Hey! I'm willing to create a programming language using nim.
It's an educational project. Been reading about compilers for weeks now and I started using tools like flex and bison for lexer and parser. I know nim have a parsing library but nowhere near that level.
There is an old post (2014) with a similar question so I'm bringing that back a few years later. Is there anything anyone know that could speed up the process of developing a programing language using nim? (I can have c code if needed ofc)
Wow, I was just reading about the compilation pipeline today!
I suppose you could use at least the lexing part from a generator like flex, not so sure about using AST generators easily (it's possible).
Is your language complicated enough to warrant a parser generator or could you just use a custom parser?
For educational project, parse it by hand :P
Parser for s-expression like Lisp families are easy to write :D
Afaik, there's no lib in Nim specifically for that tho.
Here are a few resources:
The JSON module: https://github.com/nim-lang/Nim/blob/master/lib/pure/json.nim#L150
The lexbase module: https://nim-lang.org/docs/lexbase.html
Spry-lang, a Smalltalk/Rebol like language written in Nim. It leverages Nim lexer and operates directly on Nim AST.
PMunch also has a lot of parsers in his repo but I think binary parsers only: https://github.com/PMunch?tab=repositories
Basically Nim object variant (kind objects) are your best friends.
For educational project, parse it by hand
For educational and serious project, parse it by hand (Nim parser is handwritten, as is GCC, Clang, MSVC, FPC, OpenJDK, Golang and many others). Use tools only for quick and dirty one 😉
Is it really that worth to lex and parse by hand?
I've sent you an email @cabhishek!
@cabhishek,
I'm wondering if you could explain a couple things in your lox interpreter code.
For example, sometimes you pass lexer as a var, sometimes not.
proc peek(lex: var Lexer): char
proc isAtEnd(lex: Lexer): bool
Could you explain a little about this slight difference?

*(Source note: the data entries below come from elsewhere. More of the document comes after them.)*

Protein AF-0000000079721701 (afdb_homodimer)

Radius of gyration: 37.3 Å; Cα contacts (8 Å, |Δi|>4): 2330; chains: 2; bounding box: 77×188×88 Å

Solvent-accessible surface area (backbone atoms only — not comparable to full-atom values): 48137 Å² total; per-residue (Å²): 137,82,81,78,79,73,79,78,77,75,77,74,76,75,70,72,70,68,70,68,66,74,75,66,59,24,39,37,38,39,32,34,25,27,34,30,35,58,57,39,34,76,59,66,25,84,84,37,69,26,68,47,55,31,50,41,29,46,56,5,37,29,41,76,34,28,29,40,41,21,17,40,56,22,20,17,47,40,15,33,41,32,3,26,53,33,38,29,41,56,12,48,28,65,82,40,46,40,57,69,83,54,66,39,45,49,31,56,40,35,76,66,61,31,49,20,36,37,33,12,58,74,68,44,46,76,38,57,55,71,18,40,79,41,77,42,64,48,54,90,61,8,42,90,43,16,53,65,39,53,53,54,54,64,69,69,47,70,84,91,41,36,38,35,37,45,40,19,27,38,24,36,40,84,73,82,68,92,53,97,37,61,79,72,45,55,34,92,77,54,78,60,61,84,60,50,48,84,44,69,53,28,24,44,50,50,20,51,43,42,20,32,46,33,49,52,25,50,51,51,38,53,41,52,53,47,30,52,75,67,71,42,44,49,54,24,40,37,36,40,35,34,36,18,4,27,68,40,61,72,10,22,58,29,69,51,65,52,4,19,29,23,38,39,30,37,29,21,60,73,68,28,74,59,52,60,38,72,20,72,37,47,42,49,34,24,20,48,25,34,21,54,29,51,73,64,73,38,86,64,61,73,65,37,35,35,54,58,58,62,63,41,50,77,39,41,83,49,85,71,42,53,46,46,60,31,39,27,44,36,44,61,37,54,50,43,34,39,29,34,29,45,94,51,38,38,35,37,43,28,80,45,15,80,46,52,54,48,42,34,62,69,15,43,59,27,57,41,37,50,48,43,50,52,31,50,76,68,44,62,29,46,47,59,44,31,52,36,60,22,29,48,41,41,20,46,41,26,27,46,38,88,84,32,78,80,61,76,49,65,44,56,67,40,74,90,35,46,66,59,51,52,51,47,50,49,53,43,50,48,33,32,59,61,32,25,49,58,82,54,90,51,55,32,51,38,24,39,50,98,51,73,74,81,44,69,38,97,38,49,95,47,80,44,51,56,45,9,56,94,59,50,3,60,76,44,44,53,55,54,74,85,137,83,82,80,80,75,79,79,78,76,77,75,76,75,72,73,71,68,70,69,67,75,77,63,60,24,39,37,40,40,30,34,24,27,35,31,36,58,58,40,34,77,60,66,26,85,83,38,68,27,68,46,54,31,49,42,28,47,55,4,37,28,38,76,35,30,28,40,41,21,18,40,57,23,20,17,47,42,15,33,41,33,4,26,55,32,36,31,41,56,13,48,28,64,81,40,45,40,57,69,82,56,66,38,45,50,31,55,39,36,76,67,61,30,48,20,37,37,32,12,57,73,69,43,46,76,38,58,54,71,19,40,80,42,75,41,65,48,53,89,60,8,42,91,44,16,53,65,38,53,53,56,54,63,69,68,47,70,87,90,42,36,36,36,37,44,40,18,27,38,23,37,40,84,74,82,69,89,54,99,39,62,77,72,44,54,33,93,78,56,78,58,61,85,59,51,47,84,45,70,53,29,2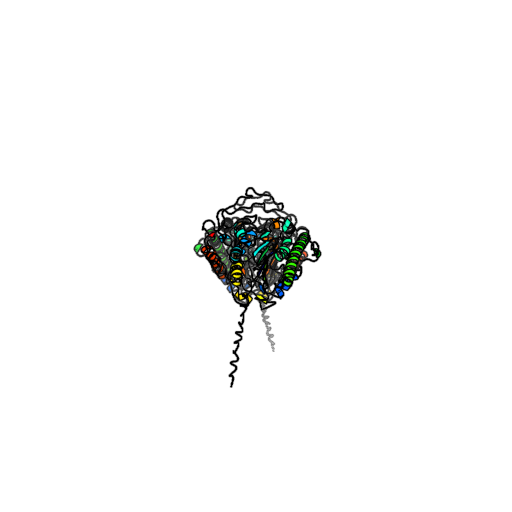4,44,51,50,21,49,43,41,21,33,46,32,50,52,26,50,52,53,38,53,42,52,53,49,30,51,74,67,71,42,43,51,52,24,41,37,35,41,35,34,36,18,5,28,69,40,60,72,11,22,58,28,70,51,64,54,4,19,29,23,37,40,30,38,30,23,60,73,68,27,73,60,54,58,39,74,22,71,36,47,43,49,33,24,20,47,25,34,21,53,29,51,74,65,73,39,86,64,63,73,64,36,36,34,56,59,57,62,64,41,50,78,38,40,82,49,84,70,40,54,45,46,59,32,41,28,44,34,44,61,37,54,49,44,35,39,30,34,31,44,94,51,39,38,34,37,43,29,80,46,15,79,47,52,53,47,42,33,62,71,16,45,60,28,58,42,35,48,48,45,50,51,31,50,77,69,44,62,29,46,47,60,44,30,53,37,58,22,28,48,42,42,19,47,41,25,26,46,38,87,82,32,78,80,61,75,50,66,45,54,67,41,76,92,36,45,67,60,49,5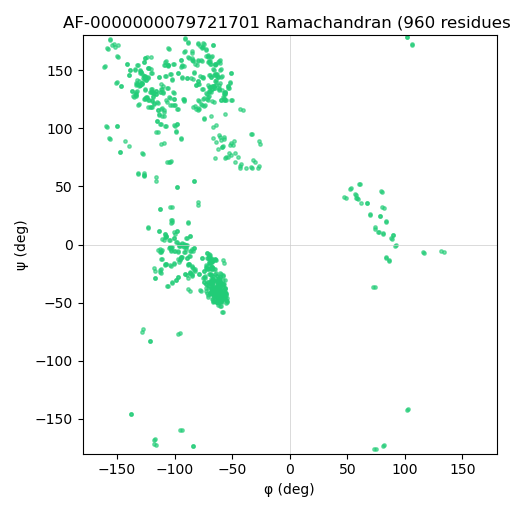1,50,48,50,48,53,43,50,47,33,33,58,60,31,24,49,58,82,55,90,52,54,32,51,38,25,38,52,99,52,72,75,80,44,70,40,98,37,48,95,47,79,45,51,58,44,9,56,95,58,50,4,60,77,45,42,54,54,53,75,85

Sequence (964 aa):
MNHFFIPFLLFLSVSSTAYAQKEKLNIIVFIADDVSWDDFGCYGNTQVKTPNIDQLAKNGLKFDNFYLTASSCSPSRNSIITGRYPHNTGATELHTTPPLNMVSFPELLRNNNYYSVMAGKFHMGPYARRGFDMMFEHRNENGDGGEESWLNSLKKRPKTKPFFMWFASYDAHRDWGPNKFSGTHQPNQLEPPFYLSNGDETKADLAKYYDEISRFDFYIGEVVKELKSQKELDNTLIIIMSDNGRPFPHSKTRVNDRGMKTPFVMHWPNGIKNKDVTSKSLISAVDIAPTILTLAGIDSPDHFQGHSFDRLLTEPDLPFRNYLFAEHNWHDYEAHERMVRNENYMYILNSRPMQPQNGPLDAVGSPSFKELEILKDQGQLSAIQADVFMVPRPHEELYDYGRDPLQLLNVASLPEYAETLKSMRNILSEWMTETGDNIPKNLTKDWYHKEAGLIKTEFHNIRGEMPGQNLNATENNVKGAFMNHFFIPFLLFLSVSSTAYAQKEKLNIIVFIADDVSWDDFGCYGNTQVKTPNIDQLAKNGLKFDNFYLTASSCSPSRNSIITGRYPHNTGATELHTTPPLNMVSFPELLRNNNYYSVMAGKFHMGPYARRGFDMMFEHRNENGDGGEESWLNSLKKRPKTKPFFMWFASYDAHRDWGPNKFSGTHQPNQLEPPFYLSNGDETKADLAKYYDEISRFDFYIGEVVKELKSQKELDNTLIIIMSDNGRPFPHSKTRVNDRGMKTPFVMHWPNGIKNKDVTSKSLISAVDIAPTILTLAGIDSPDHFQGHSFDRLLTEPDLPFRNYLFAEHNWHDYEAHERMVRNENYMYILNSRPMQPQNGPLDAVGSPSFKELEILKDQGQLSAIQADVFMVPRPHEELYDYGRDPLQLLNVASLPEYAETLKSMRNILSEWMTETGDNIPKNLTKDWYHKEAGLIKTEFHNIRGEMPGQNLNATENNVKGAF

Organism: NCBI:txid616991

Nearest PDB structures (foldseek):
  4miv-assembly4_G  TM=9.197E-01  e=3.894E-34  Homo sapiens
  4miv-assembly3_F  TM=9.043E-01  e=2.025E-34  Homo sapiens
  4miv-assembly1_B  TM=8.960E-01  e=1.007E-33  Homo sapiens
  4upi-assembly1_A  TM=7.775E-01  e=2.759E-25  Ruegeria pomeroyi DSS-3
  4uph-assembly2_D  TM=7.593E-01  e=1.478E-23  Rhizobium rhizogenes K84

Foldseek 3Di:
DPPPPPPDPPPPPPPPPPPVVPAFFAEEEEAEAAAAACLAVCNPDPQFDQPLLNVLQQFAEWEQAEWFQAQAQQLRVLCLFQLDHSLLQVNVEQLREGDLPGDGLLLVVVVVFAAEEEWEDDSHDDNCPNSHPYYHYDCVCQPPFRQNCVQVCVVPDDPVTHYYYYRYTHAPPDDQDDDPQPPVGDLVPDDDDPLFDNDSQVSVLVRSNSSRVNVSSVSSNSNLVSCVVVVNQQRYKYWYKYSWHHLAFPERLDRDSSTIPMIITIHHNNQQPDGRYYAHEHHYSSQNSCQVCVSSVHHDDLQRLHHHPSVCSHVRHDHDAQKDKHWRQDALAGFTKIWMDGPWKIKMAGPCQQDFQQHHQSNLQGSRVVVLVVCVVVVNRDPSNCRRVDPRHDRMFMATCVVPVPRSDGCCPPPVCVVVNVVRVVLRVQQCVLLQWDDDPWAQHNQADSHHDRHGDPSNPPGTDRTSVVVSSNPRSHNGHD/DPPPPDPPPPPPPPPPPPPVVPAFFAEEEEAAAAAAACLAVCNPDPQFDQPLLNVLQQFAEWEQAEWFQAQAQQLRVLCLFQLDHSLLQVNNEQLREGDLPRDGLLLVVVVVFAAEEEWEDDSHDDNCPNSHPYYHYDCVCQPPFRQNCVQVCVVPDDPVHHYYYHRYTHAPPDDQDDDPQPPVGDLVPDDDDPLFDNDSQVSVLVRSNSSRVNVSSVSSNSNLVSCVVVVNQQRYKYWYKYSWHHLAFPERLDRDSSTIPMIIGIGHNNQQPDGRYYAHEHHYSSQNSCQVCVSSVHHDDLQRLHHHPSVCSHVRHDHDAQKDKHWRQDALAGFTKIWMDGPWKIKMAGPCQQDFQQHHQSNLQGSRVVVLVVCVVVVNRDPSNCRRVDPRHDRMFMATCVVPVPRSDGCCPPPVCVVVNVVRVVLRVQQCVLLQWDDDPWAQHNQADSHHDRHGDPSNPPGTDRTSVVVSSNPRSHNGHD

Structure (mmCIF, N/CA/C/O backbone):
data_AF-0000000079721701-model_v1
#
loop_
_entity.id
_entity.type
_entity.pdbx_description
1 polymer 'Arylsulfatase A-like enzyme'
#
loop_
_atom_site.group_PDB
_atom_site.id
_atom_site.type_symbol
_atom_site.label_atom_id
_atom_site.label_alt_id
_atom_site.label_comp_id
_atom_site.label_asym_id
_atom_site.label_entity_id
_atom_site.label_seq_id
_atom_site.pdbx_PDB_ins_code
_atom_site.Cartn_x
_atom_site.Cartn_y
_atom_site.Cartn_z
_atom_site.occupancy
_atom_site.B_iso_or_equiv
_atom_site.auth_seq_id
_atom_site.auth_comp_id
_atom_site.auth_asym_id
_atom_site.auth_atom_id
_atom_site.pdbx_PDB_model_num
ATOM 1 N N . MET A 1 1 ? -49.188 99.625 22.891 1 33.59 1 MET A N 1
ATOM 2 C CA . MET A 1 1 ? -49.219 98.375 22.141 1 33.59 1 MET A CA 1
ATOM 3 C C . MET A 1 1 ? -47.812 97.812 21.969 1 33.59 1 MET A C 1
ATOM 5 O O . MET A 1 1 ? -47.062 98.25 21.125 1 33.59 1 MET A O 1
ATOM 9 N N . ASN A 1 2 ? -47.125 97.562 23.109 1 38.44 2 ASN A N 1
ATOM 10 C CA . ASN A 1 2 ? -45.781 97.062 23.375 1 38.44 2 ASN A CA 1
ATOM 11 C C . ASN A 1 2 ? -45.562 95.688 22.859 1 38.44 2 ASN A C 1
ATOM 13 O O . ASN A 1 2 ? -46.25 94.75 23.297 1 38.44 2 ASN A O 1
ATOM 17 N N . HIS A 1 3 ? -45.25 95.5 21.562 1 40.81 3 HIS A N 1
ATOM 18 C CA . HIS A 1 3 ? -45 94.312 20.828 1 40.81 3 HIS A CA 1
ATOM 19 C C . HIS A 1 3 ? -43.812 93.5 21.453 1 40.81 3 HIS A C 1
ATOM 21 O O . HIS A 1 3 ? -42.719 94.062 21.578 1 40.81 3 HIS A O 1
ATOM 27 N N . PHE A 1 4 ? -44.062 92.688 22.438 1 42.78 4 PHE A N 1
ATOM 28 C CA . PHE A 1 4 ? -43.125 91.812 23.094 1 42.78 4 PHE A CA 1
ATOM 29 C C . PHE A 1 4 ? -42.562 90.812 22.094 1 42.78 4 PHE A C 1
ATOM 31 O O . PHE A 1 4 ? -43.281 90.062 21.422 1 42.78 4 PHE A O 1
ATOM 38 N N . PHE A 1 5 ? -41.406 91.062 21.469 1 44.31 5 PHE A N 1
ATOM 39 C CA . PHE A 1 5 ? -40.625 90.188 20.594 1 44.31 5 PHE A CA 1
ATOM 40 C C . PHE A 1 5 ? -40.125 89 21.359 1 44.31 5 PHE A C 1
ATOM 42 O O . PHE A 1 5 ? -39.406 89.125 22.359 1 44.31 5 PHE A O 1
ATOM 49 N N . ILE A 1 6 ? -40.875 87.938 21.438 1 47.28 6 ILE A N 1
ATOM 50 C CA . ILE A 1 6 ? -40.375 86.688 22.047 1 47.28 6 ILE A CA 1
ATOM 51 C C . ILE A 1 6 ? -39.281 86.125 21.188 1 47.28 6 ILE A C 1
ATOM 53 O O . ILE A 1 6 ? -39.469 85.812 20 1 47.28 6 ILE A O 1
ATOM 57 N N . PRO A 1 7 ? -38 86.312 21.547 1 44.66 7 PRO A N 1
ATOM 58 C CA . PRO A 1 7 ? -36.938 85.625 20.766 1 44.66 7 PRO A CA 1
ATOM 59 C C . PRO A 1 7 ? -37.094 84.125 20.703 1 44.66 7 PRO A C 1
ATOM 61 O O . PRO A 1 7 ? -37.531 83.5 21.672 1 44.66 7 PRO A O 1
ATOM 64 N N . PHE A 1 8 ? -37.375 83.625 19.531 1 43.62 8 PHE A N 1
ATOM 65 C CA . PHE A 1 8 ? -37.406 82.188 19.203 1 43.62 8 PHE A CA 1
ATOM 66 C C . PHE A 1 8 ? -36.031 81.562 19.469 1 43.62 8 PHE A C 1
ATOM 68 O O . PHE A 1 8 ? -35.031 81.938 18.844 1 43.62 8 PHE A O 1
ATOM 75 N N . LEU A 1 9 ? -35.781 81.062 20.688 1 43.47 9 LEU A N 1
ATOM 76 C CA . LEU A 1 9 ? -34.625 80.25 20.969 1 43.47 9 LEU A CA 1
ATOM 77 C C . LEU A 1 9 ? -34.625 79 20.094 1 43.47 9 LEU A C 1
ATOM 79 O O . LEU A 1 9 ? -35.562 78.188 20.203 1 43.47 9 LEU A O 1
ATOM 83 N N . LEU A 1 10 ? -34.125 79.125 18.875 1 42.88 10 LEU A N 1
ATOM 84 C CA . LEU A 1 10 ? -33.812 77.938 18.094 1 42.88 10 LEU A CA 1
ATOM 85 C C . LEU A 1 10 ? -33 76.938 18.891 1 42.88 10 LEU A C 1
ATOM 87 O O . LEU A 1 10 ? -31.859 77.25 19.266 1 42.88 10 LEU A O 1
ATOM 91 N N . PHE A 1 11 ? -33.594 76 19.625 1 42.72 11 PHE A N 1
ATOM 92 C CA . PHE A 1 11 ? -32.938 74.875 20.172 1 42.72 11 PHE A CA 1
ATOM 93 C C . PHE A 1 11 ? -32.25 74.062 19.078 1 42.72 11 PHE A C 1
ATOM 95 O O . PHE A 1 11 ? -32.938 73.438 18.25 1 42.72 11 PHE A O 1
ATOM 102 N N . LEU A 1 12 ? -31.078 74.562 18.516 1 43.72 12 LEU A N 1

I've been doing something similar for the
lang, following:
://interpreterbook.com/
In the Lox resource, the author uses Java as the implementation lang. For Monkey the author uses Go - a classless lang like Nim.

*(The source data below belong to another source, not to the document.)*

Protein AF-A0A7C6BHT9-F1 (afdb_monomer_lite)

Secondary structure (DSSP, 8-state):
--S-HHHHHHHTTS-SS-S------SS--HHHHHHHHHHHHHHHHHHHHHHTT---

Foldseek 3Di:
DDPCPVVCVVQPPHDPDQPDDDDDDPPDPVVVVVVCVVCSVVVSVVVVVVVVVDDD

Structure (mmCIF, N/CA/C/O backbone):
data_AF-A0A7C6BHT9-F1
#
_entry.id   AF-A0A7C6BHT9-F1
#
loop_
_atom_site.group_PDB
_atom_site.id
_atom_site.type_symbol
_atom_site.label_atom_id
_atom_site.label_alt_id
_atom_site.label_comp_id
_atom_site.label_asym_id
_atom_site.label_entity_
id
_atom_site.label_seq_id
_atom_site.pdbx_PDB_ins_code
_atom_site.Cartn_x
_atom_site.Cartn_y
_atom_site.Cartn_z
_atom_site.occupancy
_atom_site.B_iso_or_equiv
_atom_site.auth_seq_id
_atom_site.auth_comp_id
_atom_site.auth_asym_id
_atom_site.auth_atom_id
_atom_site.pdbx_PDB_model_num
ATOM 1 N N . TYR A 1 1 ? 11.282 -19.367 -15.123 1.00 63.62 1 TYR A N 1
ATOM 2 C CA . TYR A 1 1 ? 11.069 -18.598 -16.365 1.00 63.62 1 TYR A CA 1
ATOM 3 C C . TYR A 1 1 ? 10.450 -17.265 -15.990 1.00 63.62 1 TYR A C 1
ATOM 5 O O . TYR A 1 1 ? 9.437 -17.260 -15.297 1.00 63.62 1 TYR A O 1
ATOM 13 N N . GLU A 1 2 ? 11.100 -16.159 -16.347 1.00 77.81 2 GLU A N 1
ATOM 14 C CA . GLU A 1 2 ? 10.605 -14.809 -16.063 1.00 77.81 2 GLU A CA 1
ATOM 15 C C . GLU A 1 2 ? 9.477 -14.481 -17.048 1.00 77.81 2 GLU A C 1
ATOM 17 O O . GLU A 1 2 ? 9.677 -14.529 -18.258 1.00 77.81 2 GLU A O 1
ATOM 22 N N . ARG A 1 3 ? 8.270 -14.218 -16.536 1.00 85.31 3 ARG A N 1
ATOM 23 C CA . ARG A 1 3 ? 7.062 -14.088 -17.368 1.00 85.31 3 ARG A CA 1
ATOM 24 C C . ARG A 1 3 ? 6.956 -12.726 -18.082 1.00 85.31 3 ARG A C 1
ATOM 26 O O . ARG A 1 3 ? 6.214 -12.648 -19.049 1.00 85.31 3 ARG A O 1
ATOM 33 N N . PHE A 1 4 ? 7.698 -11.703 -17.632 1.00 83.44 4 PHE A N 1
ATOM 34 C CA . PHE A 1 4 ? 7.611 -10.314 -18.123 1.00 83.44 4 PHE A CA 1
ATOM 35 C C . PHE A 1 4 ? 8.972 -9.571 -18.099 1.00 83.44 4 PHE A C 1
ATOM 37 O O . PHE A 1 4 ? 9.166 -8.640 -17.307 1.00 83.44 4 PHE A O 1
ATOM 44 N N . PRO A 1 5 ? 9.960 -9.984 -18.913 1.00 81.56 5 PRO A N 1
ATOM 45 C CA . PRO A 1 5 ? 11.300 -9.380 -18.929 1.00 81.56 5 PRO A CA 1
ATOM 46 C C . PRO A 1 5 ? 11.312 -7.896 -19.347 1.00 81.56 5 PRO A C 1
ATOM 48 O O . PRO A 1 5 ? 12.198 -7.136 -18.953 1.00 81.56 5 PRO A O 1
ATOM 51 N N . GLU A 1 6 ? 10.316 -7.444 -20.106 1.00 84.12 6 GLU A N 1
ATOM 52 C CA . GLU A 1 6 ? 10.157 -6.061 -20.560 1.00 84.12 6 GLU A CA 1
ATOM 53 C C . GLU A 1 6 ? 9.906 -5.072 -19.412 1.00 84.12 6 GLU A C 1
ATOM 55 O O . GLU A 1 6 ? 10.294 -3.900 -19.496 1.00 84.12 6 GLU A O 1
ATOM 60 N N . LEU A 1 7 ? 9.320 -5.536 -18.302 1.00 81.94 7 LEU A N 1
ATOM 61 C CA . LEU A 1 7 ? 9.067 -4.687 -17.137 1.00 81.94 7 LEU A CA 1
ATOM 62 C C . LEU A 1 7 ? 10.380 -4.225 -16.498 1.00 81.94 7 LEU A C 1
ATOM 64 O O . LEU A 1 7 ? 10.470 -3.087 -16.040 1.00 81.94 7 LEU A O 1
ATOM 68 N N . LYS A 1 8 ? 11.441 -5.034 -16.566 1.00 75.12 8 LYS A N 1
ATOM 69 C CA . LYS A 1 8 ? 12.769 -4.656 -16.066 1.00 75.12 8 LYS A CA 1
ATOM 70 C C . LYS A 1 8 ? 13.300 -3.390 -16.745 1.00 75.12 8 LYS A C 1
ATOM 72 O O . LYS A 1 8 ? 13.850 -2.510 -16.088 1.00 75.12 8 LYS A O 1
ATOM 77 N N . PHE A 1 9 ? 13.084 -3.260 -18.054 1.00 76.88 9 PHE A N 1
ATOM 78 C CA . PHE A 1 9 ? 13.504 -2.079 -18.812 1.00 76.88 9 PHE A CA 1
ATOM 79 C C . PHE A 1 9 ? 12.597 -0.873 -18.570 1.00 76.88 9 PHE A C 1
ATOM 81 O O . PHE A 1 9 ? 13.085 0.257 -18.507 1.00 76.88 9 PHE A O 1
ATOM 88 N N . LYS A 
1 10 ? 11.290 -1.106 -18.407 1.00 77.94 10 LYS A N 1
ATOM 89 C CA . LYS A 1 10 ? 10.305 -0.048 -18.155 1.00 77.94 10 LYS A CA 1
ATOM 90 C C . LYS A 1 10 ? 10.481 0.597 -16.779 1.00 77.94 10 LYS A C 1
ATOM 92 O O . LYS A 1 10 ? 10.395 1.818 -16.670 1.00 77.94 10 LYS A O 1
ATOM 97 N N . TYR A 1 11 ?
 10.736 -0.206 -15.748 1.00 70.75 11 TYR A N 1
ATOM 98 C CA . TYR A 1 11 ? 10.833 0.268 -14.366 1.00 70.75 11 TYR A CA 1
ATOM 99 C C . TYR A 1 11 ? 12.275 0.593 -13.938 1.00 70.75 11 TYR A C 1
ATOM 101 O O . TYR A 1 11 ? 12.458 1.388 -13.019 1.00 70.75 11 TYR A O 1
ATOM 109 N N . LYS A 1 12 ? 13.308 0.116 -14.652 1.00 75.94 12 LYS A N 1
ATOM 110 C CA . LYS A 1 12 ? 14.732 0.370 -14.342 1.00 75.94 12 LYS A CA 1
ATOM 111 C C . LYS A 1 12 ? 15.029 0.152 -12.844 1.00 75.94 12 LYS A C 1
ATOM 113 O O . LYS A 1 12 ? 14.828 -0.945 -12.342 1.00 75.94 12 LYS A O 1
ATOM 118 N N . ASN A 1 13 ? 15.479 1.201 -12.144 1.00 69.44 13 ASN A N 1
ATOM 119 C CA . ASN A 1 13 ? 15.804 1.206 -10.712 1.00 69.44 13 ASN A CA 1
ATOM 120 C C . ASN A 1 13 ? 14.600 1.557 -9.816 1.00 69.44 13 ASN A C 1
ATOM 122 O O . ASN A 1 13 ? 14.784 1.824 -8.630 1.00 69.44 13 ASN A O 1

But in Go the author passes a pointer to the Lexer in order manipulate/modify state in the lexer.
In your code I see Lexer is simply an object, not a ref object or a ptr.
Does defining the parameter as proc(lex: var Lexer) behave similar to a pointer? This has the result of mutating state in the Lexer object? In other words, it's like passing by reference rather than by value?
Another question, do you intend to experiment converting the Lox AST to Nim AST and as a result have it become a compiled language rather than an interpreted one?
I haven't read that https://interpreterbook.com but I've read this instead http://buildyourownlisp.com free to read for html version
From the name, it should be obvious that peek manipulate the line, taking out the next char while the cursor position is still at it is. Hence its signature proc (lex: var Lexer): char
Does defining the parameter as proc(lex: var Lexer) behave similar to a pointer? This has the result of mutating state in the Lexer object? In other words, it's like passing by reference rather than by value?
Yes
Read @yglukhov informational post on choosing object and/or ref object https://forum.nim-lang.org/t/3869#24100
I know I had nothing to do with the original post but I'll chime in for some quick answers.
Here's the manual entry about var parameters. It seems to me like you understand what they are but just in case here's a simple example with the basic int type.
proc foo(a: var int) =
a = 10
var x = 7
foo(x)
echo x # 10
Objects are immutable out of scope, for example if you pass them to non-var proc arguments you can't change their properties in the proc, so you'd have to use var parameters. This isn't the case with ref/ptr objects though, as you mentioned.
You don't have access to Nim AST at runtime, so you would have to use the Nim compiler as an API with the compiler nimble package. You do need to know a little bit about the compiler to do this, however.